Un nouveau conseil consultatif au Maroc : la continuité d’un système non fonctionnel ou un nouveau souffle à la concertation politique ?
25 novembre 2009 par Justine

Les 13 et 14 novembre, le Forum des Alternatives Maroc (FMAS) a organisé un séminaire sur la prochaine instauration d’un Conseil économique et social au Maroc. Intitulé : « Le Conseil économique et social et les défis pour le respect des droits économiques, sociaux, culturels et environnementaux », le séminaire a rassemblé environ 150 associations, des syndicats, des partis politiques et des représentants de Ministères pour débattre de l’avènement d’une instance tant attendue.

Cet article propose d’analyser le contexte dans lequel le Conseil économique et social au Maroc se créé, ainsi que son fonctionnement et ses prérogatives, qui révèlent bien des aspects généraux défaillants que connaît les instances consultatives.

Une instance attendue mais décevante

Le Maroc vient de lancer le processus de mise en place du Conseil économique et social, tel que stipulé dans les articles 93 à 95 de la Constitution de 1996. Depuis 17 ans (le Conseil économique et social été déjà inscrit dans la Constitution de 1992), la société civile a attendu la loi organique qui régit ce Conseil constitutionnel.
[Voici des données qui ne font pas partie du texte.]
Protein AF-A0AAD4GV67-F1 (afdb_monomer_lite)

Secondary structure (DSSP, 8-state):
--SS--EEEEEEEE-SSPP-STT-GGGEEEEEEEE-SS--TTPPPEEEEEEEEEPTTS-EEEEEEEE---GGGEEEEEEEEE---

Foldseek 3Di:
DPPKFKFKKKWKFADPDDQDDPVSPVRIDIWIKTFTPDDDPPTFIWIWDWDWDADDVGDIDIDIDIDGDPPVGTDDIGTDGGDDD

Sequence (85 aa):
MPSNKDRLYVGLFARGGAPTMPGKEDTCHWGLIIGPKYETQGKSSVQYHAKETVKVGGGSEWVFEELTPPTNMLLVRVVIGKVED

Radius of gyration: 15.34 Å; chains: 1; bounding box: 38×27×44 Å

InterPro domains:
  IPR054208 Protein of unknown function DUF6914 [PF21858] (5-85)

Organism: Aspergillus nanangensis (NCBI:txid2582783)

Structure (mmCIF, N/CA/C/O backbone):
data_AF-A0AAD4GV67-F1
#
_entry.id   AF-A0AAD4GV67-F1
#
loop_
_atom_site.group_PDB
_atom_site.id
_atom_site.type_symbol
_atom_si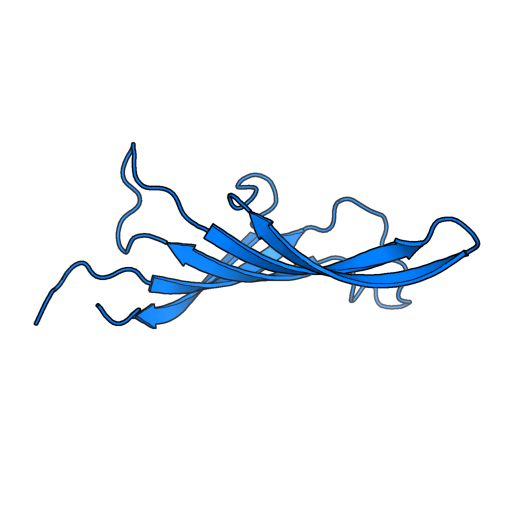te.label_atom_id
_atom_site.label_alt_id
_atom_site.label_comp_id
_atom_site.label_asym_id
_atom_site.label_entity_id
_atom_site.label_seq_id
_atom_site.pdbx_PDB_ins_code
_atom_site.Cartn_x
_atom_site.Cartn_y
_atom_site.Cartn_z
_atom_site.occupancy
_atom_site.B_iso_or_equiv
_atom_site.auth_seq_id
_atom_site.auth_comp_id
_atom_site.auth_asym_id
_atom_site.auth_atom_id
_atom_site.pdbx_PDB_model_num
ATOM 1 N N . MET A 1 1 ? -11.419 -3.142 26.327 1.00 62.22 1 MET A N 1
ATOM 2 C CA . MET A 1 1 ? -10.565 -3.155 25.118 1.00 62.22 1 MET A CA 1
ATOM 3 C C . MET A 1 1 ? -11.111 -2.139 24.126 1.00 62.22 1 MET A C 1
ATOM 5 O O . MET A 1 1 ? -12.308 -2.211 23.855 1.00 62.22 1 MET A O 1
ATOM 9 N N . PRO A 1 2 ? -10.304 -1.210 23.591 1.00 66.62 2 PRO A N 1
ATOM 10 C CA . PRO A 1 2 ? -10.777 -0.269 22.577 1.00 66.62 2 PRO A CA 1
ATOM 11 C C . PRO A 1 2 ? -11.277 -1.035 21.342 1.00 66.62 2 PRO A C 1
ATOM 13 O O . PRO A 1 2 ? -10.560 -1.851 20.764 1.00 66.62 2 PRO A O 1
ATOM 16 N N . SER A 1 3 ? -12.542 -0.839 20.964 1.00 74.38 3 SER A N 1
ATOM 17 C CA . SER A 1 3 ? -13.229 -1.659 19.949 1.00 74.38 3 SER A CA 1
ATOM 18 C C . SER A 1 3 ? -13.042 -1.153 18.511 1.00 74.38 3 SER A C 1
ATOM 20 O O . SER A 1 3 ? -13.358 -1.875 17.551 1.00 74.38 3 SER A O 1
ATOM 22 N N . ASN A 1 4 ? -12.504 0.063 18.362 1.00 84.25 4 ASN A N 1
ATOM 23 C CA . ASN A 1 4 ? -12.461 0.817 17.109 1.00 84.25 4 ASN A CA 1
ATOM 24 C C . ASN A 1 4 ? -11.049 1.247 16.683 1.00 84.25 4 ASN A C 1
ATOM 26 O O . ASN A 1 4 ? -10.899 2.263 16.013 1.00 84.25 4 ASN A O 1
ATOM 30 N N . LYS A 1 5 ? -10.031 0.476 17.083 1.00 89.38 5 LYS A N 1
ATOM 31 C CA . LYS A 1 5 ? -8.649 0.695 16.642 1.00 89.38 5 LYS A CA 1
ATOM 32 C C . LYS A 1 5 ? -8.511 0.558 15.135 1.00 89.38 5 LYS A C 1
ATOM 34 O O . LYS A 1 5 ? -9.245 -0.239 14.530 1.00 89.38 5 LYS A O 1
ATOM 39 N N . ASP A 1 6 ? -7.511 1.231 14.590 1.00 92.56 6 ASP A N 1
ATOM 40 C CA . ASP A 1 6 ? -7.105 1.076 13.204 1.00 92.56 6 ASP A CA 1
ATOM 41 C C . ASP A 1 6 ? -6.689 -0.365 12.892 1.00 92.56 6 ASP A C 1
ATOM 43 O O . ASP A 1 6 ? -6.496 -1.238 13.756 1.00 92.56 6 ASP A O 1
ATOM 47 N N . ARG A 1 7 ? -6.669 -0.649 11.599 1.00 94.12 7 ARG A N 1
ATOM 48 C CA . ARG A 1 7 ? -6.405 -1.957 11.028 1.00 94.12 7 ARG A CA 1
ATOM 49 C C . ARG A 1 7 ? -5.184 -1.860 10.146 1.00 94.12 7 ARG A C 1
ATOM 51 O O . ARG A 1 7 ? -5.053 -0.926 9.360 1.00 94.12 7 ARG A O 1
ATOM 58 N N . LEU A 1 8 ? -4.336 -2.868 10.281 1.00 95.31 8 LEU A N 1
ATOM 59 C CA . LEU A 1 8 ? -3.273 -3.122 9.336 1.00 95.31 8 LEU A CA 1
ATOM 60 C C . LEU A 1 8 ? -3.820 -4.038 8.247 1.00 95.31 8 LEU A C 1
ATOM 62 O O . LEU A 1 8 ? -4.402 -5.092 8.538 1.00 95.31 8 LEU A O 1
ATOM 66 N N . TYR A 1 9 ? -3.611 -3.634 7.005 1.00 95.19 9 TYR A N 1
ATOM 67 C CA . TYR A 1 9 ? -4.016 -4.379 5.834 1.00 95.19 9 TYR A CA 1
ATOM 68 C C . TYR A 1 9 ? -2.832 -4.653 4.915 1.00 95.19 9 TYR A C 1
ATOM 70 O O . TYR A 1 9 ? -1.930 -3.826 4.789 1.00 95.19 9 TYR A O 1
ATOM 78 N N . VAL A 1 10 ? -2.904 -5.774 4.203 1.00 95.50 10 VAL A N 1
ATOM 79 C CA . VAL A 1 10 ? -2.151 -5.987 2.964 1.00 95.50 10 VAL A CA 1
ATOM 80 C C . VAL A 1 10 ? -3.053 -5.573 1.805 1.00 95.50 10 VAL A C 1
ATOM 82 O O . VAL A 1 10 ? -4.155 -6.107 1.643 1.00 95.50 10 VAL A O 1
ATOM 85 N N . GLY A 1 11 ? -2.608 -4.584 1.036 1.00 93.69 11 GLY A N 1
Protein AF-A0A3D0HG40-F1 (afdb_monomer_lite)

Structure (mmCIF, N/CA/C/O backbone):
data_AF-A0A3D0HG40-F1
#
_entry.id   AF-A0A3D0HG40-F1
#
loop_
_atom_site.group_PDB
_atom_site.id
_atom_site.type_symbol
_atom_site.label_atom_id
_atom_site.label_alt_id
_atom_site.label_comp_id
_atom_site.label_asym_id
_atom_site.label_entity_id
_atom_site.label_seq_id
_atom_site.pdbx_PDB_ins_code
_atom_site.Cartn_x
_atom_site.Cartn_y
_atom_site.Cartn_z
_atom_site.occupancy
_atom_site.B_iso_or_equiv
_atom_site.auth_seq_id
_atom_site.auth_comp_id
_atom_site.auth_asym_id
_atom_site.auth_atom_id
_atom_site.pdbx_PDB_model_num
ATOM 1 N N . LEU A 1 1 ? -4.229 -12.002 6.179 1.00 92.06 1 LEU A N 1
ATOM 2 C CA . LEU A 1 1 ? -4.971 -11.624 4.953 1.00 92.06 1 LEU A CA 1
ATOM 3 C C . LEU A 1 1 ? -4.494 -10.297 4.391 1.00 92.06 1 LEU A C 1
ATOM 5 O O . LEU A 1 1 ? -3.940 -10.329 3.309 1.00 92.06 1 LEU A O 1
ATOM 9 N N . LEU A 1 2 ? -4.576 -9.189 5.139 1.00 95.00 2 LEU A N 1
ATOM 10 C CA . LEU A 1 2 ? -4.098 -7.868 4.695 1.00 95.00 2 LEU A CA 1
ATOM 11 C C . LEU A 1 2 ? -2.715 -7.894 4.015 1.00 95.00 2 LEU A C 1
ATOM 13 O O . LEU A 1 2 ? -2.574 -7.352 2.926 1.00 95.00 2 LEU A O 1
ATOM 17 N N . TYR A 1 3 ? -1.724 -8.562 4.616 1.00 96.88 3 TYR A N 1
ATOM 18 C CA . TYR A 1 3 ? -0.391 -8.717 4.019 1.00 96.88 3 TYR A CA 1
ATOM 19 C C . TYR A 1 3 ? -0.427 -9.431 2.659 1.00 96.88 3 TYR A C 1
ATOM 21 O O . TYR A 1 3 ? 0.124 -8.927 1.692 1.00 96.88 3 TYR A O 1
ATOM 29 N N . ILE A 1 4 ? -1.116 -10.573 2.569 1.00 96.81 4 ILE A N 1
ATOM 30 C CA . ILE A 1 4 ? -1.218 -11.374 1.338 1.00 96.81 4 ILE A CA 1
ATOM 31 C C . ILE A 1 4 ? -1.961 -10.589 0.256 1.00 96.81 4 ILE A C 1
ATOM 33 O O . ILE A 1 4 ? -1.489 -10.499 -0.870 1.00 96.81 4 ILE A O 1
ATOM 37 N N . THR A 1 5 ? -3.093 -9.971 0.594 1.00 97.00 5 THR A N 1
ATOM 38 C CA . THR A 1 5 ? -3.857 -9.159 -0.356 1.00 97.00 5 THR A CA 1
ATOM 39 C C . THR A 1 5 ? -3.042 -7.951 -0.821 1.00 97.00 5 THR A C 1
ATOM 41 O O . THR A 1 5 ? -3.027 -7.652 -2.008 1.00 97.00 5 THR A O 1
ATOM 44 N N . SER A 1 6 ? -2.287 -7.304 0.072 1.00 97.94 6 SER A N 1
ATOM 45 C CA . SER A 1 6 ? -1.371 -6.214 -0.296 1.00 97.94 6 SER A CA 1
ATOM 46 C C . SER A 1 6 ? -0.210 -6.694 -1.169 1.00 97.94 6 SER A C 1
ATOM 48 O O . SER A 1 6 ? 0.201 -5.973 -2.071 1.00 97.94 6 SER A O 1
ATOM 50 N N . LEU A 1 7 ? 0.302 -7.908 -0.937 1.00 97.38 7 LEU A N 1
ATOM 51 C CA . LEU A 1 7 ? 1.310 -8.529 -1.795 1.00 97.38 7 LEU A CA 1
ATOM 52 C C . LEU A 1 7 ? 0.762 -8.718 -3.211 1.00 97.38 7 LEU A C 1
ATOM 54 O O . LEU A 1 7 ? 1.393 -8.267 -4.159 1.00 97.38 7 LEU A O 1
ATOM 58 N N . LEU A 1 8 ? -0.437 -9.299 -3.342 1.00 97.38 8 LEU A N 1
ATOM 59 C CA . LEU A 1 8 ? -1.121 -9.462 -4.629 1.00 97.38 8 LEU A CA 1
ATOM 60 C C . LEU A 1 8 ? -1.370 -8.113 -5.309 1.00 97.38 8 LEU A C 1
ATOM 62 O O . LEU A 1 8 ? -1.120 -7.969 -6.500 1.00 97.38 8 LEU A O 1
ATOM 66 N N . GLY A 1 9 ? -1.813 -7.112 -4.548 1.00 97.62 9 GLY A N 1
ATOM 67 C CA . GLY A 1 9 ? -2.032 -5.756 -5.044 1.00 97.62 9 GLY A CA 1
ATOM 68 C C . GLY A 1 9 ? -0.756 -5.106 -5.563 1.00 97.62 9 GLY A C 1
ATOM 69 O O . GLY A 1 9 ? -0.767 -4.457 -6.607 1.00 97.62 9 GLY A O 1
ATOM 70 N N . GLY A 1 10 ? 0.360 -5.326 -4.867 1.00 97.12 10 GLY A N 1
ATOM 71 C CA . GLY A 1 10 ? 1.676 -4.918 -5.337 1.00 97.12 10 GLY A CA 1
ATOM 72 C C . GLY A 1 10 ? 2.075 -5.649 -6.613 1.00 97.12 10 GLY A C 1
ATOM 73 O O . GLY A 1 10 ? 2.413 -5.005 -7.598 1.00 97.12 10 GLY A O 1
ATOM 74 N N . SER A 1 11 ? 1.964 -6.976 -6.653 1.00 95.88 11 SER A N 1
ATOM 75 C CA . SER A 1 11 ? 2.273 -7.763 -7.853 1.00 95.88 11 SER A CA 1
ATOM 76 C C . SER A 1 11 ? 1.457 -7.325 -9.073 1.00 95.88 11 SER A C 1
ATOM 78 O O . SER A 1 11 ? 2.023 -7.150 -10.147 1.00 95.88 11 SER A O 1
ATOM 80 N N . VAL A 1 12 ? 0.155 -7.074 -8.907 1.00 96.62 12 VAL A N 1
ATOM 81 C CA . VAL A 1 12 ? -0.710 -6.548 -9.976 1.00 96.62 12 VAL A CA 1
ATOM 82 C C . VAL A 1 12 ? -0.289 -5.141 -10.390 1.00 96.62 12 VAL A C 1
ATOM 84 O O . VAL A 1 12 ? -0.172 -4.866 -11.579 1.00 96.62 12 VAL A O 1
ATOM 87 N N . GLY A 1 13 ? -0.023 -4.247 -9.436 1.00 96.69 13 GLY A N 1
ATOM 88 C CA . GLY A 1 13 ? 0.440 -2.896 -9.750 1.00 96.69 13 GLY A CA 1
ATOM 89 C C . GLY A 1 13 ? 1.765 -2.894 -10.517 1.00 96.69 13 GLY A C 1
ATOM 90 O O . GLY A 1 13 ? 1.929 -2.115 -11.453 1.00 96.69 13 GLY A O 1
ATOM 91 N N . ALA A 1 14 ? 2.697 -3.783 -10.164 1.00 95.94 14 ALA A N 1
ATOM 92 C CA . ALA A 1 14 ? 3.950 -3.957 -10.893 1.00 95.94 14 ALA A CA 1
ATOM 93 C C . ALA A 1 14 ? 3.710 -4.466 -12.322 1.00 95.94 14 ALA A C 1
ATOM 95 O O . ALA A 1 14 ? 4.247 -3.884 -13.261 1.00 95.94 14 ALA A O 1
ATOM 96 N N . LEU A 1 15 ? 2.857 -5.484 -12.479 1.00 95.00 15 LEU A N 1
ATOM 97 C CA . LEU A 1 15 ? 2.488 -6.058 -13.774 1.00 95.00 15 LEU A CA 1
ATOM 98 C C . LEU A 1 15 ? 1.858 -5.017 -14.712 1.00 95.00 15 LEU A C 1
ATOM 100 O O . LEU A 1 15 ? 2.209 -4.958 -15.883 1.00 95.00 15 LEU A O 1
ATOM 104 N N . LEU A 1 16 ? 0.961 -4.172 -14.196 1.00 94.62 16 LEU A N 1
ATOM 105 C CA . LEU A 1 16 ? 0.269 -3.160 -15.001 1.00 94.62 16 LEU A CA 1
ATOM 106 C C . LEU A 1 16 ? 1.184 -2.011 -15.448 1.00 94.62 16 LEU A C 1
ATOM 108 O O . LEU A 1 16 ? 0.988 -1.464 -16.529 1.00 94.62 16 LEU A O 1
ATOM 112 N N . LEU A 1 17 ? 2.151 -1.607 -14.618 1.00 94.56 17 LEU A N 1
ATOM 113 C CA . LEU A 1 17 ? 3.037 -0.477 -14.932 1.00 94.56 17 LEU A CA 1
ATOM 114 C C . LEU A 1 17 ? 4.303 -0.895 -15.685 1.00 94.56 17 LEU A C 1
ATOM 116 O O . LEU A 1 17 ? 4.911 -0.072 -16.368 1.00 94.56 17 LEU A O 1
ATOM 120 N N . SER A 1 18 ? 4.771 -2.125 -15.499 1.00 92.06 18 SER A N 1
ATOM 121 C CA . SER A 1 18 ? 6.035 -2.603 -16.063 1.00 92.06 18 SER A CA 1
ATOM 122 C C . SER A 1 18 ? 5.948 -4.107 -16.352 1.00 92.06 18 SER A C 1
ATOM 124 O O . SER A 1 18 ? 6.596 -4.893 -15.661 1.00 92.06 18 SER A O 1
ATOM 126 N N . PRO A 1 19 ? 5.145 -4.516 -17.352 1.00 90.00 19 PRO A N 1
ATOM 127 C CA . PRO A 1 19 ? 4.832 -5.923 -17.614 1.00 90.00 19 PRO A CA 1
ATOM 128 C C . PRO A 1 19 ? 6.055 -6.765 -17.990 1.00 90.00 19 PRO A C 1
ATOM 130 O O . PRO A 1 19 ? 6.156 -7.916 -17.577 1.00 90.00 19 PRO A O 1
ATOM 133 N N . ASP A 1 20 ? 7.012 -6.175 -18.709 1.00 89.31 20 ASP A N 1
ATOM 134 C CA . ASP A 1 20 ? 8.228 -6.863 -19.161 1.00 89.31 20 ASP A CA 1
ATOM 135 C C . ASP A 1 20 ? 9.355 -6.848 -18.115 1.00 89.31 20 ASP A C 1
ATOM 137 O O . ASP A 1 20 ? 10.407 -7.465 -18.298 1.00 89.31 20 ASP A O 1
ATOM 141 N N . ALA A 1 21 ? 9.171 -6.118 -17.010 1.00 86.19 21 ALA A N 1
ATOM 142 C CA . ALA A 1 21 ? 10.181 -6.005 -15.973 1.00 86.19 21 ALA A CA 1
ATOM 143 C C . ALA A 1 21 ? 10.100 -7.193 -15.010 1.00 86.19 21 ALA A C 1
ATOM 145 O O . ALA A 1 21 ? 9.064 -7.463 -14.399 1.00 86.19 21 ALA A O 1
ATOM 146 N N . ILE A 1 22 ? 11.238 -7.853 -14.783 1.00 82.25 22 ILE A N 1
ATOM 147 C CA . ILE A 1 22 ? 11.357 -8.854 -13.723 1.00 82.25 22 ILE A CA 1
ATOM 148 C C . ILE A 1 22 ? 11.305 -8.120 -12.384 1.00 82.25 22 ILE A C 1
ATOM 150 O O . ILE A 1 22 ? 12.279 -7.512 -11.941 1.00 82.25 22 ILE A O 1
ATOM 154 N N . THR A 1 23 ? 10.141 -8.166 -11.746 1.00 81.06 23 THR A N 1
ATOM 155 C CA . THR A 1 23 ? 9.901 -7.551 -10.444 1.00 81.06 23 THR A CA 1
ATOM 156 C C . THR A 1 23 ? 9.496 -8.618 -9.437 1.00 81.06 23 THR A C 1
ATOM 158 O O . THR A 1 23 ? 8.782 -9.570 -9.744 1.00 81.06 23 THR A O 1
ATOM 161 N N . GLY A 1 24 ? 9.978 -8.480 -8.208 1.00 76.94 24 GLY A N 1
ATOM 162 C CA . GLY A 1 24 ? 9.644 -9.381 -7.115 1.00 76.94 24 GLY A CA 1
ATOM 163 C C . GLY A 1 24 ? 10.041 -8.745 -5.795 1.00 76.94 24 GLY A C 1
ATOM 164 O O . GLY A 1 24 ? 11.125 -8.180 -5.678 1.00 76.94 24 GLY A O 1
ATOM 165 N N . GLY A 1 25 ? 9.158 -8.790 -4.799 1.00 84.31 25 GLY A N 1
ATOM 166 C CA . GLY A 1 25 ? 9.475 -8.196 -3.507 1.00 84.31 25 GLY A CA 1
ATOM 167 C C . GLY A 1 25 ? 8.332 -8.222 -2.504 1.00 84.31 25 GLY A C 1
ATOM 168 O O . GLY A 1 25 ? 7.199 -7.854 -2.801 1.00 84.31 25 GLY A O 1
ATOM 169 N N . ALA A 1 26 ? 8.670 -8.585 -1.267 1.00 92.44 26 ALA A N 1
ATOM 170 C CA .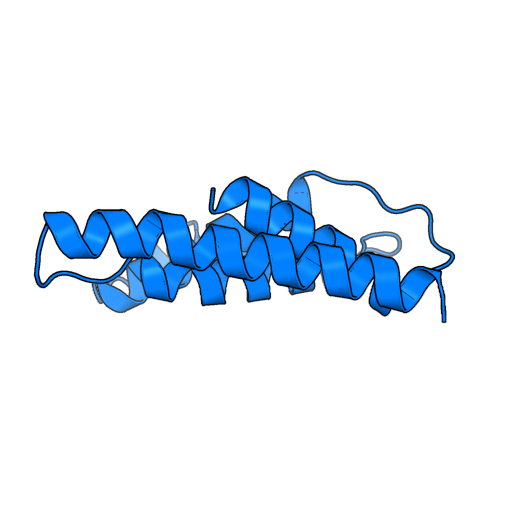 ALA A 1 26 ? 7.781 -8.492 -0.110 1.00 92.44 26 ALA A CA 1
ATOM 171 C C . ALA A 1 26 ? 7.453 -7.036 0.286 1.00 92.44 26 ALA A C 1
ATOM 173 O O . ALA A 1 26 ? 6.509 -6.790 1.037 1.00 92.44 26 ALA A O 1
ATOM 174 N N . SER A 1 27 ? 8.227 -6.063 -0.202 1.00 95.69 27 SER A N 1
ATOM 175 C CA . SER A 1 27 ? 8.118 -4.649 0.165 1.00 95.69 2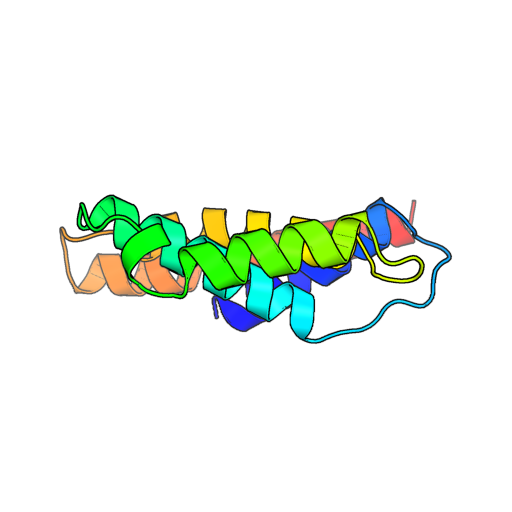7 SER A CA 1
ATOM 176 C C . SER A 1 27 ? 6.787 -4.015 -0.247 1.00 95.69 27 SER A C 1
ATOM 178 O O . SER A 1 27 ? 6.258 -3.205 0.509 1.00 95.69 27 SER A O 1
ATOM 180 N N . GLY A 1 28 ? 6.175 -4.436 -1.362 1.00 95.50 28 GLY A N 1
ATOM 181 C CA . GLY A 1 28 ? 4.826 -3.985 -1.742 1.00 95.50 28 GLY A CA 1
ATOM 182 C C . GLY A 1 28 ? 3.770 -4.335 -0.687 1.00 95.50 28 GLY A C 1
ATOM 183 O O . GLY A 1 28 ? 2.926 -3.512 -0.332 1.00 95.50 28 GLY A O 1
ATOM 184 N N . ALA A 1 29 ? 3.877 -5.519 -0.079 1.00 97.44 29 ALA A N 1
ATOM 185 C CA . ALA A 1 29 ? 2.998 -5.915 1.016 1.00 97.44 29 ALA A CA 1
ATOM 186 C C . ALA A 1 29 ? 3.222 -5.068 2.278 1.00 97.44 29 ALA A C 1
ATOM 188 O O . ALA A 1 29 ? 2.261 -4.693 2.951 1.00 97.44 29 ALA A O 1
ATOM 189 N N . VAL A 1 30 ? 4.480 -4.724 2.577 1.00 97.69 30 VAL A N 1
ATOM 190 C CA . VAL A 1 30 ? 4.832 -3.827 3.690 1.00 97.69 30 VAL A CA 1
ATOM 191 C C . VAL A 1 30 ? 4.257 -2.429 3.461 1.00 97.69 30 VAL A C 1
ATOM 193 O O . VAL A 1 30 ? 3.672 -1.862 4.381 1.00 97.69 30 VAL A O 1
ATOM 196 N N . PHE A 1 31 ? 4.324 -1.900 2.237 1.00 97.94 31 PHE A N 1
ATOM 197 C CA . PHE A 1 31 ? 3.678 -0.633 1.877 1.00 97.94 31 PHE A CA 1
ATOM 198 C C . PHE A 1 31 ? 2.168 -0.676 2.126 1.00 97.94 31 PHE A C 1
ATOM 200 O O . PHE A 1 31 ? 1.616 0.272 2.684 1.00 97.94 31 PHE A O 1
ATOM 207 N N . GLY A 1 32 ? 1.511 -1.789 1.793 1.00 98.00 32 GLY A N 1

En ces temps de crises financière et économique mondiales, l’urgence des mesures se fait ressentir. Plus que cela, c’est l’élaboration même des politiques publiques qui sont à revoir au Maroc. Prises entre les impératifs internationaux et le fonctionnement de son administration, les politiques publiques mises en œuvre brillent par leur inefficacité. La situation des droits sociaux fondamentaux et des normes de travail continue d’accuser d’un retard structurel. Le Maroc affiche un bilan très inégal, entre une persistance des inégalités (inégalités sociales et inégalités territoriales), la prévalence du travail des enfants dans certains secteurs (domestique, artisanat, textile), un chômage élevé des jeunes (31% des jeunes de 18 ans à 35 ans). L’accès aux services sociaux de base fait face à des dysfonctionnements structurels de la part des institutions publiques en charge.

L’essoufflement des réformes au Maroc est donc visible par une faiblesse des impacts concrets de celles-ci. L’élaboration des politiques publiques est elle-même problématique. Elle ne relève pas systématiquement d’un travail de concertation avec les acteurs de la société civile (acteurs sociaux, acteurs associatifs, syndicats, etc.). Le Conseil économique et social tombe à point nommé pour tenter de construire un espace de dialogue et de concertation en présence d’une pluralité d’acteurs, rassemblés sur des questions d’ordre politiques, économiques, sociales et culturelles pour répondre aux réalités socioéconomiques du pays.

Dans l’idéal d’un Conseil consultatif, le rassemblement d’une pluralité d’acteurs économiques et sociaux a comme objectif de s’entendre sur des questions d’ordres socio économiques afin de jouer un rôle dans l’élaboration, le suivi et l’évaluation des politiques publiques. C’est une instance constitutionnelle auprès du pouvoir exécutif et du pouvoir législatif qui joue un rôle consultatif important. Le Conseil économique et social soutend des principes et des valeurs fondamentales à la construction d’un Etat de droit. A travers ses prérogatives et son fonctionnement, une démocratie participative et transparente, doit être le mot d’ordre. Le Conseil économique et social, affirme la participation active de la société civile, et notamment des partenaires économiques et sociaux, à la définition et à la mise en œuvre des politiques publiques relatives aux questions économiques et sociales. Il permet d’assurer une plus grande efficacité des programmes et mesures engagés par le gouvernement marocain.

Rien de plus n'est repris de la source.